## WORK ITEM
Quote the entries below from the line with "ATOM 96 C C" through the line with "ATOM 115 C C", both ends included, and only those lines.

Records excerpted from a collection

☆ ☆ ☆

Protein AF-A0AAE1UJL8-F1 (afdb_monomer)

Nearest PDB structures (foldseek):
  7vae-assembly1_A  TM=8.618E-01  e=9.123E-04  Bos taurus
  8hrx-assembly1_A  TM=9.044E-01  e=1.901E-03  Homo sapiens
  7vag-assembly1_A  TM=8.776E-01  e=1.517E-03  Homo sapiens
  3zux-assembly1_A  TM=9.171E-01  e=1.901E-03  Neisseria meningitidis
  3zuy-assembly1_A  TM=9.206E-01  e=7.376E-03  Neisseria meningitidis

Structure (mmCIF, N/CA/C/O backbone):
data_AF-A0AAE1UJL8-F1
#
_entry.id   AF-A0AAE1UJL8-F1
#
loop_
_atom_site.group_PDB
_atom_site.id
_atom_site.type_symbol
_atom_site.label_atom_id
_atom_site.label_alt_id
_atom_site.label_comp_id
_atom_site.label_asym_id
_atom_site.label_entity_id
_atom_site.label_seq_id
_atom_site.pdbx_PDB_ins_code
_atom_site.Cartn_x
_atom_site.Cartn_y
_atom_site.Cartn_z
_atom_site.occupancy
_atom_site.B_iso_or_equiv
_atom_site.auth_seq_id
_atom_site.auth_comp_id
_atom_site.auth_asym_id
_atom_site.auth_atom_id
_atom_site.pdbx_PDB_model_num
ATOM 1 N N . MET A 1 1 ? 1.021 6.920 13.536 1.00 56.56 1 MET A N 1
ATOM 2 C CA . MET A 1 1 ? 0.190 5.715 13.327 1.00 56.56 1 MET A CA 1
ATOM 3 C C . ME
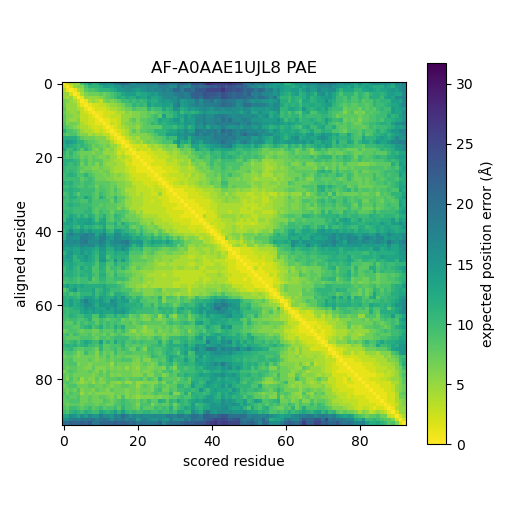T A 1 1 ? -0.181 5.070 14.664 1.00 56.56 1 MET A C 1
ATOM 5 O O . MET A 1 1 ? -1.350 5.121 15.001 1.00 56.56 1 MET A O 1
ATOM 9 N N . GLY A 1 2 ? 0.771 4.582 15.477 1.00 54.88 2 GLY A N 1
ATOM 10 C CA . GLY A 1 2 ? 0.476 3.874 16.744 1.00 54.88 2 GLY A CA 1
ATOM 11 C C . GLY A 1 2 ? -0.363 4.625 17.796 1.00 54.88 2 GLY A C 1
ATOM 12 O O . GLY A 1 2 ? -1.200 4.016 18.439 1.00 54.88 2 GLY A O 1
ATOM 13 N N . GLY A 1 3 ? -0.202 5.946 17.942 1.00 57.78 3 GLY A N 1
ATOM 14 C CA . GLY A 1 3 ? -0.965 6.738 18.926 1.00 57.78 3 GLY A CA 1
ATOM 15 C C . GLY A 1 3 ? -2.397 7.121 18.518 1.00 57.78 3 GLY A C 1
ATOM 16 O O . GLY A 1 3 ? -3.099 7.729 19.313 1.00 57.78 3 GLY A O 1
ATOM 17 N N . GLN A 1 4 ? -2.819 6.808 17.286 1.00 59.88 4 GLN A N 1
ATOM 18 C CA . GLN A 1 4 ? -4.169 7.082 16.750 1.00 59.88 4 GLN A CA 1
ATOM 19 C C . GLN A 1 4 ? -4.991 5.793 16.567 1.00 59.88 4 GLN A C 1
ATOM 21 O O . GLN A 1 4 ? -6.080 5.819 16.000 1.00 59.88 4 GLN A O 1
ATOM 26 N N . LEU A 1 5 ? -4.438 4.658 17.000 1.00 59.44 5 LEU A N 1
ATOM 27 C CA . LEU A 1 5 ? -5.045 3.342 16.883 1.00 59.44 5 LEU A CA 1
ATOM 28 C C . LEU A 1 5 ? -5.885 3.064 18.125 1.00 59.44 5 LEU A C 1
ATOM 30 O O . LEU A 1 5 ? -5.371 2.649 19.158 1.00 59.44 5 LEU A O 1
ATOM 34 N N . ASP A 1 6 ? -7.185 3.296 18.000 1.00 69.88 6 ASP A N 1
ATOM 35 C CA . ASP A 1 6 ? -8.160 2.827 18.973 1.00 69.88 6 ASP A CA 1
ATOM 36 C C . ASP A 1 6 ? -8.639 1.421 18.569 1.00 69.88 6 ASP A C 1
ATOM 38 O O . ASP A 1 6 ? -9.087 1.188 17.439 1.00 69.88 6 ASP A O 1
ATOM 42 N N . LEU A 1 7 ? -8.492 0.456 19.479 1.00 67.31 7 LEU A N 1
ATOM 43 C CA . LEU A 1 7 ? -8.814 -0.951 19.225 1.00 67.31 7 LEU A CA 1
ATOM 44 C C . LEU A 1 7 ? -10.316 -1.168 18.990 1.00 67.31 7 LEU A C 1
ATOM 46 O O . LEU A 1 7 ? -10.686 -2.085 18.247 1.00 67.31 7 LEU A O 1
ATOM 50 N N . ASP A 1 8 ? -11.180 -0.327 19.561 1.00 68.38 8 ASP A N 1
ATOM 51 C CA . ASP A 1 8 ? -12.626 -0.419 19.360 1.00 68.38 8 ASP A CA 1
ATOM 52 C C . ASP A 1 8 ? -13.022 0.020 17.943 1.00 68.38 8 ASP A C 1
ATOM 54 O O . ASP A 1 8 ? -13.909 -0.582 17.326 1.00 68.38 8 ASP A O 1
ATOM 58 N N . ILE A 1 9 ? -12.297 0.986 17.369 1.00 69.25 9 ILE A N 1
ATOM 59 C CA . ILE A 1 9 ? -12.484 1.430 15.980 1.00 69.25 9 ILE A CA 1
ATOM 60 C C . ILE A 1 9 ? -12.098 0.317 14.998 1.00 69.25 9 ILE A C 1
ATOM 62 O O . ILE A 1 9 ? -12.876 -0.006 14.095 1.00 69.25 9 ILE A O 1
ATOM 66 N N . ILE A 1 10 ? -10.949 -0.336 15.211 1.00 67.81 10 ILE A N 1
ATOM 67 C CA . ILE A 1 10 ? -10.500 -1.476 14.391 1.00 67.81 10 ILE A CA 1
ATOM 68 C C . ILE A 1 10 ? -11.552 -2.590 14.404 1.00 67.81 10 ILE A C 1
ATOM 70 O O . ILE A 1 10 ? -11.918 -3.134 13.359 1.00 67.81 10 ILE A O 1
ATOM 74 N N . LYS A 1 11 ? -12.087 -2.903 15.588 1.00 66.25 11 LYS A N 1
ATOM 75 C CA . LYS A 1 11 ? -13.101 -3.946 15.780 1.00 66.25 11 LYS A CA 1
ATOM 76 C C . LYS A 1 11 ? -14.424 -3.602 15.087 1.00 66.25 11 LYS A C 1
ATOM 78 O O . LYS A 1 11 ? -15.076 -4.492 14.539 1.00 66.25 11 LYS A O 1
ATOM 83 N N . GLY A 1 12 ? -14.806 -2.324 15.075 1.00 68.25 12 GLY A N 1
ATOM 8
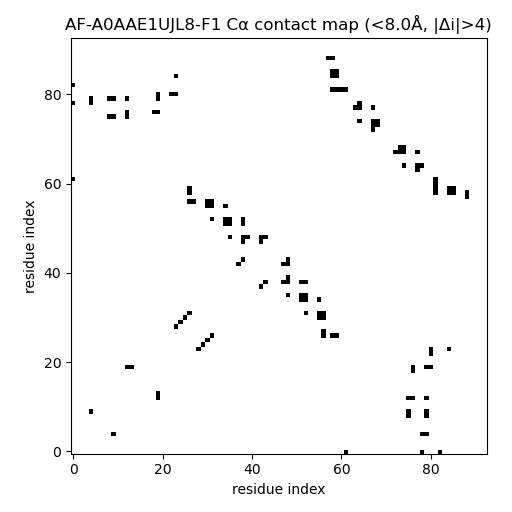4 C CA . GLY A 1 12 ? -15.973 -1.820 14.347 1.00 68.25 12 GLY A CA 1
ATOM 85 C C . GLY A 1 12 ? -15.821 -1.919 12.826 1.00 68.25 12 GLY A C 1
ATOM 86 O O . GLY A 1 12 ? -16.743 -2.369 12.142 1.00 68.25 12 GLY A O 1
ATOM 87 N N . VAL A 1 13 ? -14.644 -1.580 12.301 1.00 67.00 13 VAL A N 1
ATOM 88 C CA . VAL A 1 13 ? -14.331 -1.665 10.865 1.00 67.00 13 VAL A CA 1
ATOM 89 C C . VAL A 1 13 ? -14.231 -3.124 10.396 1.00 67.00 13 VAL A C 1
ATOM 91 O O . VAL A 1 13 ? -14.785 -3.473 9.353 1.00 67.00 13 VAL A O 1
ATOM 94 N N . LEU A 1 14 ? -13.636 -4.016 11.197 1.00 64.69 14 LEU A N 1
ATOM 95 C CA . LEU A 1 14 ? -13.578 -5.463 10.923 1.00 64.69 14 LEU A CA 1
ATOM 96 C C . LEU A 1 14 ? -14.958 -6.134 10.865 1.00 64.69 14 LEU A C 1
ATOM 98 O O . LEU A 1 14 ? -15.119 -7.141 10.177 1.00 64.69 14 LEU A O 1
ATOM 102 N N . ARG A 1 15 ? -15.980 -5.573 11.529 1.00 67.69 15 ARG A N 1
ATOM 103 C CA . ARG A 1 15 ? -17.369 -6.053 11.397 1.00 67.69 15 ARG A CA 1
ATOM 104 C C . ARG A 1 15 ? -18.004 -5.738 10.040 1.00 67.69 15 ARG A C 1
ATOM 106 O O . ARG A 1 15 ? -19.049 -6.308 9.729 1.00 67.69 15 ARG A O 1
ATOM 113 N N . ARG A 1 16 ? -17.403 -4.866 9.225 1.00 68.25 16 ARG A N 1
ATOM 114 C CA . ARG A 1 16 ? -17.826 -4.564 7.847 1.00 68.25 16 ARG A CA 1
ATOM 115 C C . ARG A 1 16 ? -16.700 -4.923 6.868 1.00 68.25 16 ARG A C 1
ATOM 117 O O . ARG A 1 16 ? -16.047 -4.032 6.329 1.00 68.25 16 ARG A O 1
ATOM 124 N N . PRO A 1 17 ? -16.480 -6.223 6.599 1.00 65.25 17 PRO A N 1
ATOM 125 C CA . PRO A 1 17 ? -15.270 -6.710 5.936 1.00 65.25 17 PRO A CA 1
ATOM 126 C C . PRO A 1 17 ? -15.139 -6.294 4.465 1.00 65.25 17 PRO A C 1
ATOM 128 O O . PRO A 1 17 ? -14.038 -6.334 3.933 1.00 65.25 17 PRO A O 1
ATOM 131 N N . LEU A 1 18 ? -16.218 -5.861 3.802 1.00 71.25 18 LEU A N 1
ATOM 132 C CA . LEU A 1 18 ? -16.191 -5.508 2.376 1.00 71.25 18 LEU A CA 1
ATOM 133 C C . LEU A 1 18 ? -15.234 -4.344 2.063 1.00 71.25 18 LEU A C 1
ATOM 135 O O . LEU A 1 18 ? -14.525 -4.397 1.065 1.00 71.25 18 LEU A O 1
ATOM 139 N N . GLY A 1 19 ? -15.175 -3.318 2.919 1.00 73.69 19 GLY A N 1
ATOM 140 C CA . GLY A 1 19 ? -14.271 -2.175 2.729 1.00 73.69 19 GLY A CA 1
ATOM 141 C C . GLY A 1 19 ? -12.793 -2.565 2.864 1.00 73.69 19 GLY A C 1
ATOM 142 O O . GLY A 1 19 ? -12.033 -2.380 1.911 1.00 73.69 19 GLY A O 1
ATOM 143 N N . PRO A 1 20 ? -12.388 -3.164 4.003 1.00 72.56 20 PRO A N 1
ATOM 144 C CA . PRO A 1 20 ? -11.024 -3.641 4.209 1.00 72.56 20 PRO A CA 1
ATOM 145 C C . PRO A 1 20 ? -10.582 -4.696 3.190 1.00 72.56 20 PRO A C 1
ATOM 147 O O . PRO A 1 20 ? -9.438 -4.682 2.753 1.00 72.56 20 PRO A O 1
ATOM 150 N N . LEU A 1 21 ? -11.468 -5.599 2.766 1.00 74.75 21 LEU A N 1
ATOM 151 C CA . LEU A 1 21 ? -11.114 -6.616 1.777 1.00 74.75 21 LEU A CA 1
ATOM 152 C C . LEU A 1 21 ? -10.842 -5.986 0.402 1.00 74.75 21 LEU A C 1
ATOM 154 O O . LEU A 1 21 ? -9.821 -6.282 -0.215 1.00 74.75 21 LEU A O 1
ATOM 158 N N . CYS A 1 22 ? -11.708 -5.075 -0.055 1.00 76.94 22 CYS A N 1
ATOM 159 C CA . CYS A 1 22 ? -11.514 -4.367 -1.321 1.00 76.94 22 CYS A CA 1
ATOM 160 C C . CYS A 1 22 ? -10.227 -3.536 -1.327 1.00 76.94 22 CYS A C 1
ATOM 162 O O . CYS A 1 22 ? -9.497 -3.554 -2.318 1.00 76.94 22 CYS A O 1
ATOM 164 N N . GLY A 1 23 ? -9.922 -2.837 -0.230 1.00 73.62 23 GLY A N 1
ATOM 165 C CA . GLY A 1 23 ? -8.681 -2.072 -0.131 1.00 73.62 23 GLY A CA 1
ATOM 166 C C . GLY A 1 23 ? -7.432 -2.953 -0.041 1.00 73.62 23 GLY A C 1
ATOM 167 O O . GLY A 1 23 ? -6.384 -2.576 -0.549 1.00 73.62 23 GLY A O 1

☆ ☆ ☆

## WORKED SOLUTION
ATOM 96 C C . LEU A 1 14 ? -14.958 -6.134 10.865 1.00 64.69 14 LEU A C 1
ATOM 98 O O . LEU A 1 14 ? -15.119 -7.141 10.177 1.00 64.69 14 LEU A O 1
ATOM 102 N N . ARG A 1 15 ? -15.980 -5.573 11.529 1.00 67.69 15 ARG A N 1
ATOM 103 C CA . ARG A 1 15 ? -17.369 -6.053 11.397 1.00 67.69 15 ARG A CA 1
ATOM 104 C C . ARG A 1 15 ? -18.004 -5.738 10.040 1.00 67.69 15 ARG A C 1
ATOM 106 O O . ARG A 1 15 ? -19.049 -6.308 9.729 1.00 67.69 15 ARG A O 1
ATOM 113 N N . ARG A 1 16 ? -17.403 -4.866 9.225 1.00 68.25 16 ARG A N 1
ATOM 114 C CA . ARG A 1 16 ? -17.826 -4.564 7.847 1.00 68.25 16 ARG A CA 1
ATOM 115 C C . ARG A 1 16 ? -16.700 -4.923 6.868 1.00 68.25 16 ARG A C 1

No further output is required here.